#### Exercise description:
Only the lines below between the ones containing "ATOM 328 N N" and "ATOM 392 O O", inclusive, are to be reproduced, each exactly as it stands.

━━━━━━

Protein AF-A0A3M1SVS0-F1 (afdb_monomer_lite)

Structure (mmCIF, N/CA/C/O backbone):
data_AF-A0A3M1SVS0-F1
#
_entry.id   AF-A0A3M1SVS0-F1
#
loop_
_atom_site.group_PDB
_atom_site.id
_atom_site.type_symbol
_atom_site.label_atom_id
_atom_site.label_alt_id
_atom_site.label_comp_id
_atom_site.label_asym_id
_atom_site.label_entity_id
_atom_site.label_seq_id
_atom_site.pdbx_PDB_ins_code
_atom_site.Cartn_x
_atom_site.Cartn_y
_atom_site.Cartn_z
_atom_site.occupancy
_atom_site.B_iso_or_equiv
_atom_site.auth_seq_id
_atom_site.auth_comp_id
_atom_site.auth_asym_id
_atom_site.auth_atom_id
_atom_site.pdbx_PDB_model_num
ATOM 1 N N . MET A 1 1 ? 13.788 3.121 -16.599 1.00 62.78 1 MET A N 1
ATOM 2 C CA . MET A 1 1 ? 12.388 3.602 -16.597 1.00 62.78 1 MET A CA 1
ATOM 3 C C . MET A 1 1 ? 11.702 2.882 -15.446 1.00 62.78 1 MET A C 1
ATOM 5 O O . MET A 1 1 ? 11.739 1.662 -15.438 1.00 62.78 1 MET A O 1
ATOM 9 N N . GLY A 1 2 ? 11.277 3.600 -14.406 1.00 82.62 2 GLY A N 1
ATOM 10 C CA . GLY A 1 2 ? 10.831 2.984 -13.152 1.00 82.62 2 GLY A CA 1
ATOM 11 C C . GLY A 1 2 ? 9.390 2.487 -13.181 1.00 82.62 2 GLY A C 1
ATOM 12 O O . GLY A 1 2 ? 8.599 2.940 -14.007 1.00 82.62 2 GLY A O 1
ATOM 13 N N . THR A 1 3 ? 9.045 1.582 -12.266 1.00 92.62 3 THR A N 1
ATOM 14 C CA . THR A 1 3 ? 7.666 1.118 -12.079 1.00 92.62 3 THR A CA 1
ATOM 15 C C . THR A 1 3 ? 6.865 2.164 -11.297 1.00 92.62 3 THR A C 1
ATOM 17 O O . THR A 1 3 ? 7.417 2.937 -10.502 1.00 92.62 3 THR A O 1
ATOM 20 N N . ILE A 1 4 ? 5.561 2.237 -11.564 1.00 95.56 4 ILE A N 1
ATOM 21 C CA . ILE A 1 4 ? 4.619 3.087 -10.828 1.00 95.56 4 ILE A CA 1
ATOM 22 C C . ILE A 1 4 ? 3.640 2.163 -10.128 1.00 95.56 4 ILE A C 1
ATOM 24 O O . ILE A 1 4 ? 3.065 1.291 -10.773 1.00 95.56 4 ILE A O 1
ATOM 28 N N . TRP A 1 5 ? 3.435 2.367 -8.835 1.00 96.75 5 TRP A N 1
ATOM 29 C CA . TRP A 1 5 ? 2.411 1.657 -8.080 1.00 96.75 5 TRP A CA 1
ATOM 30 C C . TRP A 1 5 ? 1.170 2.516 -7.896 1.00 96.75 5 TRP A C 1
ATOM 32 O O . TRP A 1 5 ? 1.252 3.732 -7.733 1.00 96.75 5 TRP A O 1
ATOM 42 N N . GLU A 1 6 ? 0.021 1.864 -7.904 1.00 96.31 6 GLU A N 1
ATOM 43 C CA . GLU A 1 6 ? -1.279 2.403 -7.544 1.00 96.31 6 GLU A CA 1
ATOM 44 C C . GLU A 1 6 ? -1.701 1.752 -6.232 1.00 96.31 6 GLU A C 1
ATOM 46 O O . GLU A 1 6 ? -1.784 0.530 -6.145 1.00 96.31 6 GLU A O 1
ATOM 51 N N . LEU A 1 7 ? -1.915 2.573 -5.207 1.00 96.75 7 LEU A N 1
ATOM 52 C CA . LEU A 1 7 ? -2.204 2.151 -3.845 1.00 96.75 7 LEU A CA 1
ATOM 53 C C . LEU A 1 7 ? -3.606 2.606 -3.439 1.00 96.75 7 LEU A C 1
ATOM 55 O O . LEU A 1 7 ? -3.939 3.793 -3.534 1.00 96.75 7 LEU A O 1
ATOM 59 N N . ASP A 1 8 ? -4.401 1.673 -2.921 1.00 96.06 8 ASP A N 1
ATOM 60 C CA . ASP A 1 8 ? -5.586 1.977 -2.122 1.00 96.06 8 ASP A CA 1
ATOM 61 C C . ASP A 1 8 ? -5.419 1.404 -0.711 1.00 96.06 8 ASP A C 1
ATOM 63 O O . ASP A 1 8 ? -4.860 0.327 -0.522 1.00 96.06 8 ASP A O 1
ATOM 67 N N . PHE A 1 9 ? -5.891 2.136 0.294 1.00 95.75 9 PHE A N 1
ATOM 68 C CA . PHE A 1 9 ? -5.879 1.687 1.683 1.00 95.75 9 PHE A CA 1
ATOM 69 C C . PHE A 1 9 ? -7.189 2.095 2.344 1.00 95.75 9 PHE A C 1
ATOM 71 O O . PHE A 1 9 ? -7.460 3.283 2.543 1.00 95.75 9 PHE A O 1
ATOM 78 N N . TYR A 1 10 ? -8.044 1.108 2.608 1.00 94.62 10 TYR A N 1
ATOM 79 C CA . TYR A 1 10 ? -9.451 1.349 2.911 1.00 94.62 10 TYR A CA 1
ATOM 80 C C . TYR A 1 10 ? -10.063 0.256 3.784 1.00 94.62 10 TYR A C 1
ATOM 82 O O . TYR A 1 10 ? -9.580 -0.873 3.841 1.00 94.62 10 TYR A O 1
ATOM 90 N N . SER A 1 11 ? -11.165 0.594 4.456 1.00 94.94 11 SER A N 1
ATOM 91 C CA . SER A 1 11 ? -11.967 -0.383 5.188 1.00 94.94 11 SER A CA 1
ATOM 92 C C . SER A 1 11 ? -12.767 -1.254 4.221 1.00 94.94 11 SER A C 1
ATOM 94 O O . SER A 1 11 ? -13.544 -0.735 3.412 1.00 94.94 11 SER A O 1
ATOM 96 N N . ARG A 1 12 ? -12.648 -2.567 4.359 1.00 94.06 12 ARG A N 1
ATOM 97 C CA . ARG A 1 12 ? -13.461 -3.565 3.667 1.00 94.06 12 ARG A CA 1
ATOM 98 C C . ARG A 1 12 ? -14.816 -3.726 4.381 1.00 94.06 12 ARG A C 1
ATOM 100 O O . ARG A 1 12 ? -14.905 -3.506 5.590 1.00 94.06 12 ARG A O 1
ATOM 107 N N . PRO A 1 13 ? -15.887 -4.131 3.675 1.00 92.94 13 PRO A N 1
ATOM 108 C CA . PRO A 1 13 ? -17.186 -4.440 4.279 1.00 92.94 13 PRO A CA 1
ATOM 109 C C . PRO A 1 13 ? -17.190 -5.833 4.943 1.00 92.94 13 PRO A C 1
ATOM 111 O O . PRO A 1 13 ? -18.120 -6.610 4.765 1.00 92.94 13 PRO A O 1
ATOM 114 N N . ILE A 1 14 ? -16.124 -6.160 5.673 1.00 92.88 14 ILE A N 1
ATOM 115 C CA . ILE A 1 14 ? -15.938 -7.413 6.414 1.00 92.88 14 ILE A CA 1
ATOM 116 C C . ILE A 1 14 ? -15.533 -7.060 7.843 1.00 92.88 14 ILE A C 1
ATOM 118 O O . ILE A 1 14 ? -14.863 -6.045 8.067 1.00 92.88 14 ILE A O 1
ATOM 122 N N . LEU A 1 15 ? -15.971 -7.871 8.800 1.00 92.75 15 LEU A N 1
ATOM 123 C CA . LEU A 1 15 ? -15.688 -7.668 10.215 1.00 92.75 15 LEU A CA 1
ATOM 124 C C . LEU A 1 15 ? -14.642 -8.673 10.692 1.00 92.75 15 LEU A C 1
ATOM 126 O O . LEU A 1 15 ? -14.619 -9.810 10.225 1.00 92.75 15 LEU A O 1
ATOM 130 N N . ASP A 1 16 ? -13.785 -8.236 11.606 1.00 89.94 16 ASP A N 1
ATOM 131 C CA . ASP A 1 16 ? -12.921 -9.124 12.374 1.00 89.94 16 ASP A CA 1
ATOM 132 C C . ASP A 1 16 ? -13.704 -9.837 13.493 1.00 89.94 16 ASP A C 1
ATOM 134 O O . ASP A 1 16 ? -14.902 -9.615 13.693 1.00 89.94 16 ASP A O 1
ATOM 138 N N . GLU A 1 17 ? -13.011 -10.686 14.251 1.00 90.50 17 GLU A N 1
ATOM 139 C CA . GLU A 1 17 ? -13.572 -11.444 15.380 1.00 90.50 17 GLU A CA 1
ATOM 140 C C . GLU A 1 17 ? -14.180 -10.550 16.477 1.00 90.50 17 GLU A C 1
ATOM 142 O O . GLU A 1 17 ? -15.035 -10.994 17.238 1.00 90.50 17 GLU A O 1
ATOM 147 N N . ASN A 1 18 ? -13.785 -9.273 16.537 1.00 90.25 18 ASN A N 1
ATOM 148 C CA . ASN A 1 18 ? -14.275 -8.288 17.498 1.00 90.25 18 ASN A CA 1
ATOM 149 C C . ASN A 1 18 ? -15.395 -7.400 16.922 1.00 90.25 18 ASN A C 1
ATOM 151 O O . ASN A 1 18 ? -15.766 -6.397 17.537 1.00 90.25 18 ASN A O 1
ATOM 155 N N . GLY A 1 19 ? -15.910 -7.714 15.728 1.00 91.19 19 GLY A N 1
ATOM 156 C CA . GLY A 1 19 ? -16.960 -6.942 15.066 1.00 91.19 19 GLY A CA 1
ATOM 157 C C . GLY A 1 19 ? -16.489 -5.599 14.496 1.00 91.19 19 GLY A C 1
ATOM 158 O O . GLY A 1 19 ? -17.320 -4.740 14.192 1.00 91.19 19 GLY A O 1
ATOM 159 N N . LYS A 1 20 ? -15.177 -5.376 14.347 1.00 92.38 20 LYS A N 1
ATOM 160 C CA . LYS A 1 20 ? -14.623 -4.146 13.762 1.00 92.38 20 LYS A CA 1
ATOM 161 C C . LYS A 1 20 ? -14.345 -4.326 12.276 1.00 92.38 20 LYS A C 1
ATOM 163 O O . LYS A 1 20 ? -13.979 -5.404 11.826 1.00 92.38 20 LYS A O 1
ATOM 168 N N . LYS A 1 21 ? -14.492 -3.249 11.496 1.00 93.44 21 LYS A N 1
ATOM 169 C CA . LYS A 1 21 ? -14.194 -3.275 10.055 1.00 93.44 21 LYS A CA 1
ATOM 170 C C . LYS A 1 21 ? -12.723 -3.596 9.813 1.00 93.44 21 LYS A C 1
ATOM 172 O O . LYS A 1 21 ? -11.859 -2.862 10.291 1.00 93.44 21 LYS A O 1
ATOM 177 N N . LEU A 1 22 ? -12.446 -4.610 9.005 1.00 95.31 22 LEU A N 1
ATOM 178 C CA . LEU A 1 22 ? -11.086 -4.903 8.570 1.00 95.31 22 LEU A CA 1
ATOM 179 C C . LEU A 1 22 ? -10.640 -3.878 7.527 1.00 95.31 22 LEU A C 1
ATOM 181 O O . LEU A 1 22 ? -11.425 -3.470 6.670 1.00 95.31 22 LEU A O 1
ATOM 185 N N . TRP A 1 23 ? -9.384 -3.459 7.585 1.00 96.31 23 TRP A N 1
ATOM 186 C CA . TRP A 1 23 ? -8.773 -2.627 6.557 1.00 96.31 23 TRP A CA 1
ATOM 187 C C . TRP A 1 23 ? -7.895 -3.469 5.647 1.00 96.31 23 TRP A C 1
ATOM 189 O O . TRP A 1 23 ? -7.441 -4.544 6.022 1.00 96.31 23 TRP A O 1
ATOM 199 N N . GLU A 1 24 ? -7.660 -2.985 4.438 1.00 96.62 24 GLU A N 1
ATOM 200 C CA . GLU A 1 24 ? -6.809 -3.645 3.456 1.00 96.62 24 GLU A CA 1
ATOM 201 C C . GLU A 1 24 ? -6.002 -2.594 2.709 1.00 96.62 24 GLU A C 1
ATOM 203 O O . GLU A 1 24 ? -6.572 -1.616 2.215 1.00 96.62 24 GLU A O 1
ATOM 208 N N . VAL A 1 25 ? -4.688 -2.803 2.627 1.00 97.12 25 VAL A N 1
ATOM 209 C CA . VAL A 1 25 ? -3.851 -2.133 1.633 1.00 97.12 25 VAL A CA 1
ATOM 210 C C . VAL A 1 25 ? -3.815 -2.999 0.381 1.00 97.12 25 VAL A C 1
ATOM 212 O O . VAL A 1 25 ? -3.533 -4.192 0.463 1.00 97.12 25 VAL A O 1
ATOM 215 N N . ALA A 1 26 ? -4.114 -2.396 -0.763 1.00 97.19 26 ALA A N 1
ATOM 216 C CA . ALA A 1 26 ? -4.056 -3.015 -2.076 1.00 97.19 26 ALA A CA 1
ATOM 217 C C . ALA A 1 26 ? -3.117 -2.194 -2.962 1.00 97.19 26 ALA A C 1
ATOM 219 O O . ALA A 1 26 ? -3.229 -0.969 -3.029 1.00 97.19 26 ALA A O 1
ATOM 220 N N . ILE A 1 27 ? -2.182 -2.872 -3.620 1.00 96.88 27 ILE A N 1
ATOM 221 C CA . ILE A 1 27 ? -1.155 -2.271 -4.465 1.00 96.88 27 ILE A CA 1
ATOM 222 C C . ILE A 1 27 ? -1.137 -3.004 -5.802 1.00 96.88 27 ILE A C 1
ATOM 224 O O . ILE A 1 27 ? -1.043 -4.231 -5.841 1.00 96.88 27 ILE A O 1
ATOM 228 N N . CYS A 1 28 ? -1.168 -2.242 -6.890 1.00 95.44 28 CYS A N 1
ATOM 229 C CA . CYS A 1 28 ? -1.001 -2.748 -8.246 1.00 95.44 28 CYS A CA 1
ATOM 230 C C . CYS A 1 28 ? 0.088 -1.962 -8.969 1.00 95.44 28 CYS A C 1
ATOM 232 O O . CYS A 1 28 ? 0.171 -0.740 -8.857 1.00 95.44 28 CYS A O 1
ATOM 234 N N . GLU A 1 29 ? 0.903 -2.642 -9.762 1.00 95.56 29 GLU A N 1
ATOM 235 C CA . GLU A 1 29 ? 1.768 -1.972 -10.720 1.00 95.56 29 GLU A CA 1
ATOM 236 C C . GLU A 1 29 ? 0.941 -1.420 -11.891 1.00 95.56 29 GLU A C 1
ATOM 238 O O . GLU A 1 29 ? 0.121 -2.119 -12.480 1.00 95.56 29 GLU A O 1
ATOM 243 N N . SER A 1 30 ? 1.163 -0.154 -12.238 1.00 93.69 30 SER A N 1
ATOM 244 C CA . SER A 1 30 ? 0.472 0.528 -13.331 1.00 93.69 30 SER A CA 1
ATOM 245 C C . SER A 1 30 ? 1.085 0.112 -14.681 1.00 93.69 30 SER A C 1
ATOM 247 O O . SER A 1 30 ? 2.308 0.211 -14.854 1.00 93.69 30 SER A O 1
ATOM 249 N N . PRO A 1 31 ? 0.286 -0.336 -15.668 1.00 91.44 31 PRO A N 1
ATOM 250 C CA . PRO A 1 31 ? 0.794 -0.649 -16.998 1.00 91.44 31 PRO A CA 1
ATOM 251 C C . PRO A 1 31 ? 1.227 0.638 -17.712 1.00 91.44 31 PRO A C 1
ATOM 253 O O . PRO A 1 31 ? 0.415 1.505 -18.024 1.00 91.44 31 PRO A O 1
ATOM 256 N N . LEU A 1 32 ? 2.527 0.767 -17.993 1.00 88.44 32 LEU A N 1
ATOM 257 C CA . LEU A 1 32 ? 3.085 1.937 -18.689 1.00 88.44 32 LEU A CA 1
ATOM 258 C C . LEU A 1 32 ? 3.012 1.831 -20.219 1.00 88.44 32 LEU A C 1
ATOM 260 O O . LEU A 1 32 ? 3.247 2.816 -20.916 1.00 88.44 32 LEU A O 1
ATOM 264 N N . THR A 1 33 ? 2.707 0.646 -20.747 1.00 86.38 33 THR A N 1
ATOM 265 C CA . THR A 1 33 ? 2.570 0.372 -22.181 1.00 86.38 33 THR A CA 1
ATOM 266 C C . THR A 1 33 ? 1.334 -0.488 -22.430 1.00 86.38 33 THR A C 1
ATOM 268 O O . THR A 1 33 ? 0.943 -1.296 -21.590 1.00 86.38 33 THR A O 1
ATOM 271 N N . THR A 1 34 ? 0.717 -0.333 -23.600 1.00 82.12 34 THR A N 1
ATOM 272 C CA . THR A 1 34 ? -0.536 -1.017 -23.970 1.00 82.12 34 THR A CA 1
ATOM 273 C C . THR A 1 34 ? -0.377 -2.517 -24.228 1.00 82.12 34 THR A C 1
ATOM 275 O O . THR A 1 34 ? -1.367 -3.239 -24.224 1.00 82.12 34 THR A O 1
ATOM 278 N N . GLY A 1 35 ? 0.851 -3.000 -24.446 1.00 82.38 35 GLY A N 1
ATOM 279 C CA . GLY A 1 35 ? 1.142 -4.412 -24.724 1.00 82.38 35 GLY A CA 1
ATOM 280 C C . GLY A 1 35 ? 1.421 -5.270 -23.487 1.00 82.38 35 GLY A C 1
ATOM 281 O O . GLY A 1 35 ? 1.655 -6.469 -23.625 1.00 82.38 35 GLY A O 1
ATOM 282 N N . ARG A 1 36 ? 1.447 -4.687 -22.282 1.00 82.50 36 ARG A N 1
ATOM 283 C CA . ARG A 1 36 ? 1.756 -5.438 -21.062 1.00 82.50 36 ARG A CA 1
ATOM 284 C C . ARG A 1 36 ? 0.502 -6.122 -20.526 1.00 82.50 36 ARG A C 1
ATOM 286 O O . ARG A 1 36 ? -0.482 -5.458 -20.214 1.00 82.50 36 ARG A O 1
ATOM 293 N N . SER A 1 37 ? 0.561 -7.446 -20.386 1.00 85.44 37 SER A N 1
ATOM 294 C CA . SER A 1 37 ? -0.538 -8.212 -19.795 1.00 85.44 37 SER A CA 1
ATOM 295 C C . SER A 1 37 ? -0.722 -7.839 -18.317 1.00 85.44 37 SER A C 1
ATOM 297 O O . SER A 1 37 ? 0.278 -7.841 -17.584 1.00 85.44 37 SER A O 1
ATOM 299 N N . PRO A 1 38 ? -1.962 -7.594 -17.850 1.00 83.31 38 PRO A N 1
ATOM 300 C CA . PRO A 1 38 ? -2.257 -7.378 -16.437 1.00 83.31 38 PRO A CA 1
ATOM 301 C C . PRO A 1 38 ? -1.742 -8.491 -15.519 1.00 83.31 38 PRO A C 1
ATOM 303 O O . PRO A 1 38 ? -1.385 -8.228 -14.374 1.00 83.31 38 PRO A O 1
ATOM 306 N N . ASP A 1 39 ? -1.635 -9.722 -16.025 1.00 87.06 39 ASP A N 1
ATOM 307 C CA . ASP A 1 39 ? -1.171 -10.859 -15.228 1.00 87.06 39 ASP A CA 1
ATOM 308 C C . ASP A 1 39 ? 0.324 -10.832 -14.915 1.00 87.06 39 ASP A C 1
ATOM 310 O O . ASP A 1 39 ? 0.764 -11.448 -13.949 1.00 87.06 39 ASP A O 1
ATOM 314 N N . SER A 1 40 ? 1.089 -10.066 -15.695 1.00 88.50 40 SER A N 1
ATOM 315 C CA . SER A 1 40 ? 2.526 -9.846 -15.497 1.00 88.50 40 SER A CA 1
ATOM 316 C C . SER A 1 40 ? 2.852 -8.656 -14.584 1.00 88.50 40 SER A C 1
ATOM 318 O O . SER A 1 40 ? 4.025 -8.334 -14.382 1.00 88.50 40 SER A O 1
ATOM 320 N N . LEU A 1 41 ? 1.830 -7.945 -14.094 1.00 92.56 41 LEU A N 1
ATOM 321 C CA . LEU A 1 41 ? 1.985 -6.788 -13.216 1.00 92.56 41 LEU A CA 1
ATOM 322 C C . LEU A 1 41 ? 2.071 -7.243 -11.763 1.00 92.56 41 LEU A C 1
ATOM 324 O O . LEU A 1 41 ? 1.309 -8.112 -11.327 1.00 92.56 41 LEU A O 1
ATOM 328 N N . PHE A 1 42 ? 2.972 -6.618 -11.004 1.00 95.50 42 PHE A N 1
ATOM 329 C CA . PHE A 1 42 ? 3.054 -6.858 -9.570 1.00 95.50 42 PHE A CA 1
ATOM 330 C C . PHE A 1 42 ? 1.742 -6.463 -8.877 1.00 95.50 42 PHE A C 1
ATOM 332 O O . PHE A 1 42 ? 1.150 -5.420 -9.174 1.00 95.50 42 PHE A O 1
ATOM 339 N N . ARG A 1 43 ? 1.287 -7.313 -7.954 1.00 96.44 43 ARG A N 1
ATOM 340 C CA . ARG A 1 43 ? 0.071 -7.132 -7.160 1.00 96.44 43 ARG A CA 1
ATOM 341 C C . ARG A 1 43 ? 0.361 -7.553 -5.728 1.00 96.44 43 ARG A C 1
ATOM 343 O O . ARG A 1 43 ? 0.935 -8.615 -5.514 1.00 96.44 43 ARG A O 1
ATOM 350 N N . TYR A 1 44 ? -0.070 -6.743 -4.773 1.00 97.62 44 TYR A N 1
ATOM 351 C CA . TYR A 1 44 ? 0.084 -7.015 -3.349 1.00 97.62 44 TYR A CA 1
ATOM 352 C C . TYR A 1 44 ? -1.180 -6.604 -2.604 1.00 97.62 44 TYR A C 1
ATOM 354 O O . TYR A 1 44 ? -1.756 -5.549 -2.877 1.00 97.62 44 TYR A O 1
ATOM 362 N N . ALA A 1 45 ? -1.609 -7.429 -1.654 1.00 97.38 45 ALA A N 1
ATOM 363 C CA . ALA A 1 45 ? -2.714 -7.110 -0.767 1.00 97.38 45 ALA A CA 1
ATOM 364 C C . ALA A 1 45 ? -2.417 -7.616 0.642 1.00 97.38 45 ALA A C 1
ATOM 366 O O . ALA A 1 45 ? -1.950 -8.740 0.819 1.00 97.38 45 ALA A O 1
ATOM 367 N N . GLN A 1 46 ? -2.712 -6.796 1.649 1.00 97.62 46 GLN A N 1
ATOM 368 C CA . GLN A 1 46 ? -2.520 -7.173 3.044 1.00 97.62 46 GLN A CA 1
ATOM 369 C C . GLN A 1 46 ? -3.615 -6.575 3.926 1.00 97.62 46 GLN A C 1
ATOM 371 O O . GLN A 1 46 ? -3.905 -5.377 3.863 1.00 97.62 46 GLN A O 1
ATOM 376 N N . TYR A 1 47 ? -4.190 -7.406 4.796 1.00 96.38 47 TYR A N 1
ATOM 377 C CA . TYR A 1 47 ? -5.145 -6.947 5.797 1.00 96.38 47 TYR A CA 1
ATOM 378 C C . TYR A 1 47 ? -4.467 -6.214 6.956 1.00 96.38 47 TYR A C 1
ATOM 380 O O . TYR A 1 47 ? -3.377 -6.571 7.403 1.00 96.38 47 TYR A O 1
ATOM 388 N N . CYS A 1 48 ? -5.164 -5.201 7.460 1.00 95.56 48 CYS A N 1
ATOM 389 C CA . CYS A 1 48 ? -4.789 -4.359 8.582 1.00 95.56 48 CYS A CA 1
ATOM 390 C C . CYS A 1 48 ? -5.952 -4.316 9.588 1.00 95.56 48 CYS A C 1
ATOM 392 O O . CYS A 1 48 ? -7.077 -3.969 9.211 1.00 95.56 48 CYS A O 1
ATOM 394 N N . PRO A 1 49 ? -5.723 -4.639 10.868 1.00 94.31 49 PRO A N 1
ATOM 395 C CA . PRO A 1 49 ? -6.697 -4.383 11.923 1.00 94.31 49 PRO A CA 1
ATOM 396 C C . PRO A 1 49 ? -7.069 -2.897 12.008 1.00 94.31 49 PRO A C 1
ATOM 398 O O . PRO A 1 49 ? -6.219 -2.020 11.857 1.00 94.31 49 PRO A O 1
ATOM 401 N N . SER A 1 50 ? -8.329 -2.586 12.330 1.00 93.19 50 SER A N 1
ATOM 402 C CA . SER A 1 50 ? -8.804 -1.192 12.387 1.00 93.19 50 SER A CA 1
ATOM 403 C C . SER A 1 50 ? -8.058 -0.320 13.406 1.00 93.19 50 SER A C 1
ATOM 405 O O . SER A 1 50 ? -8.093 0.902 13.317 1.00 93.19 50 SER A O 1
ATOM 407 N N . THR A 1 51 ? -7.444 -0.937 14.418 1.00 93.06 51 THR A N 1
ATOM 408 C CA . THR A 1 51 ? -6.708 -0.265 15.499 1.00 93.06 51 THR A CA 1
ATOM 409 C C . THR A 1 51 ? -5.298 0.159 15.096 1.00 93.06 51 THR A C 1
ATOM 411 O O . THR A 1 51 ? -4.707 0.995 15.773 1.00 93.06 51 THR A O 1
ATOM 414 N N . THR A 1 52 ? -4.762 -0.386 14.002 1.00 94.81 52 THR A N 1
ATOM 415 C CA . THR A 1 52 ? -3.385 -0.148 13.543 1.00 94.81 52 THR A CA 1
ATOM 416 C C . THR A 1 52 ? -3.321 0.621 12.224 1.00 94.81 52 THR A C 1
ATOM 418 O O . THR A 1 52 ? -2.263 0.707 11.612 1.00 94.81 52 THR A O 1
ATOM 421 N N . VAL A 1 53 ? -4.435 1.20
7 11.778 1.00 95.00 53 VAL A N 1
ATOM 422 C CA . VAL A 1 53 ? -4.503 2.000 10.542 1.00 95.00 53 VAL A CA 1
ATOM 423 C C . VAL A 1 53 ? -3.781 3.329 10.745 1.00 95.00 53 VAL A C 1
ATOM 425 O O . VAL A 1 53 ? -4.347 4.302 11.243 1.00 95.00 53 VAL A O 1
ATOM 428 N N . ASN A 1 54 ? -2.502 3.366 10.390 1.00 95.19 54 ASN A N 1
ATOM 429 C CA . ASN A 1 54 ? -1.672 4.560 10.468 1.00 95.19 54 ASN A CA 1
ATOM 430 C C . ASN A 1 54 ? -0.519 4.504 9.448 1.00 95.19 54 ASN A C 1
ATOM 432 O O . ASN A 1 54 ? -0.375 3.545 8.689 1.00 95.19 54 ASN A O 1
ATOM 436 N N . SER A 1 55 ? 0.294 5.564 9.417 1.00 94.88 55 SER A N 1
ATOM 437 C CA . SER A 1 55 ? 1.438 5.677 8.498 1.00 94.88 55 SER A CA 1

━━━━━━

#### Solution below:
ATOM 328 N N . PHE A 1 42 ? 2.972 -6.618 -11.004 1.00 95.50 42 PHE A N 1
ATOM 329 C CA . PHE A 1 42 ? 3.054 -6.858 -9.570 1.00 95.50 42 PHE A CA 1
ATOM 330 C C . PHE A 1 42 ? 1.742 -6.463 -8.877 1.00 95.50 42 PHE A C 1
ATOM 332 O O . PHE A 1 42 ? 1.150 -5.420 -9.174 1.00 95.50 42 PHE A O 1
ATOM 339 N N . ARG A 1 43 ? 1.287 -7.313 -7.954 1.00 96.44 43 ARG A N 1
ATOM 340 C CA . ARG A 1 43 ? 0.071 -7.132 -7.160 1.00 96.44 43 ARG A CA 1
ATOM 341 C C . ARG A 1 43 ? 0.361 -7.553 -5.728 1.00 96.44 43 ARG A C 1
ATOM 343 O O . ARG A 1 43 ? 0.935 -8.615 -5.514 1.00 96.44 43 ARG A O 1
ATOM 350 N N . TYR A 1 44 ? -0.070 -6.743 -4.773 1.00 97.62 44 TYR A N 1
ATOM 351 C CA . TYR A 1 44 ? 0.084 -7.015 -3.349 1.00 97.62 44 TYR A CA 1
ATOM 352 C C . TYR A 1 44 ? -1.180 -6.604 -2.604 1.00 97.62 44 TYR A C 1
ATOM 354 O O . TYR A 1 44 ? -1.756 -5.549 -2.877 1.00 97.62 44 TYR A O 1
ATOM 362 N N . ALA A 1 45 ? -1.609 -7.429 -1.654 1.00 97.38 45 ALA A N 1
ATOM 363 C CA . ALA A 1 45 ? -2.714 -7.110 -0.767 1.00 97.38 45 ALA A CA 1
ATOM 364 C C . ALA A 1 45 ? -2.417 -7.616 0.642 1.00 97.38 45 ALA A C 1
ATOM 366 O O . ALA A 1 45 ? -1.950 -8.740 0.819 1.00 97.38 45 ALA A O 1
ATOM 367 N N . GLN A 1 46 ? -2.712 -6.796 1.649 1.00 97.62 46 GLN A N 1
ATOM 368 C CA . GLN A 1 46 ? -2.520 -7.173 3.044 1.00 97.62 46 GLN A CA 1
ATOM 369 C C . GLN A 1 46 ? -3.615 -6.575 3.926 1.00 97.62 46 GLN A C 1
ATOM 371 O O . GLN A 1 46 ? -3.905 -5.377 3.863 1.00 97.62 46 GLN A O 1
ATOM 376 N N . TYR A 1 47 ? -4.190 -7.406 4.796 1.00 96.38 47 TYR A N 1
ATOM 377 C CA . TYR A 1 47 ? -5.145 -6.947 5.797 1.00 96.38 47 TYR A CA 1
ATOM 378 C C . TYR A 1 47 ? -4.467 -6.214 6.956 1.00 96.38 47 TYR A C 1
ATOM 380 O O . TYR A 1 47 ? -3.377 -6.571 7.403 1.00 96.38 47 TYR A O 1
ATOM 388 N N . CYS A 1 48 ? -5.164 -5.201 7.460 1.00 95.56 48 CYS A N 1
ATOM 389 C CA . CYS A 1 48 ? -4.789 -4.359 8.582 1.00 95.56 48 CYS A CA 1
ATOM 390 C C . CYS A 1 48 ? -5.952 -4.316 9.588 1.00 95.56 48 CYS A C 1
ATOM 392 O O . CYS A 1 48 ? -7.077 -3.969 9.211 1.00 95.56 48 CYS A O 1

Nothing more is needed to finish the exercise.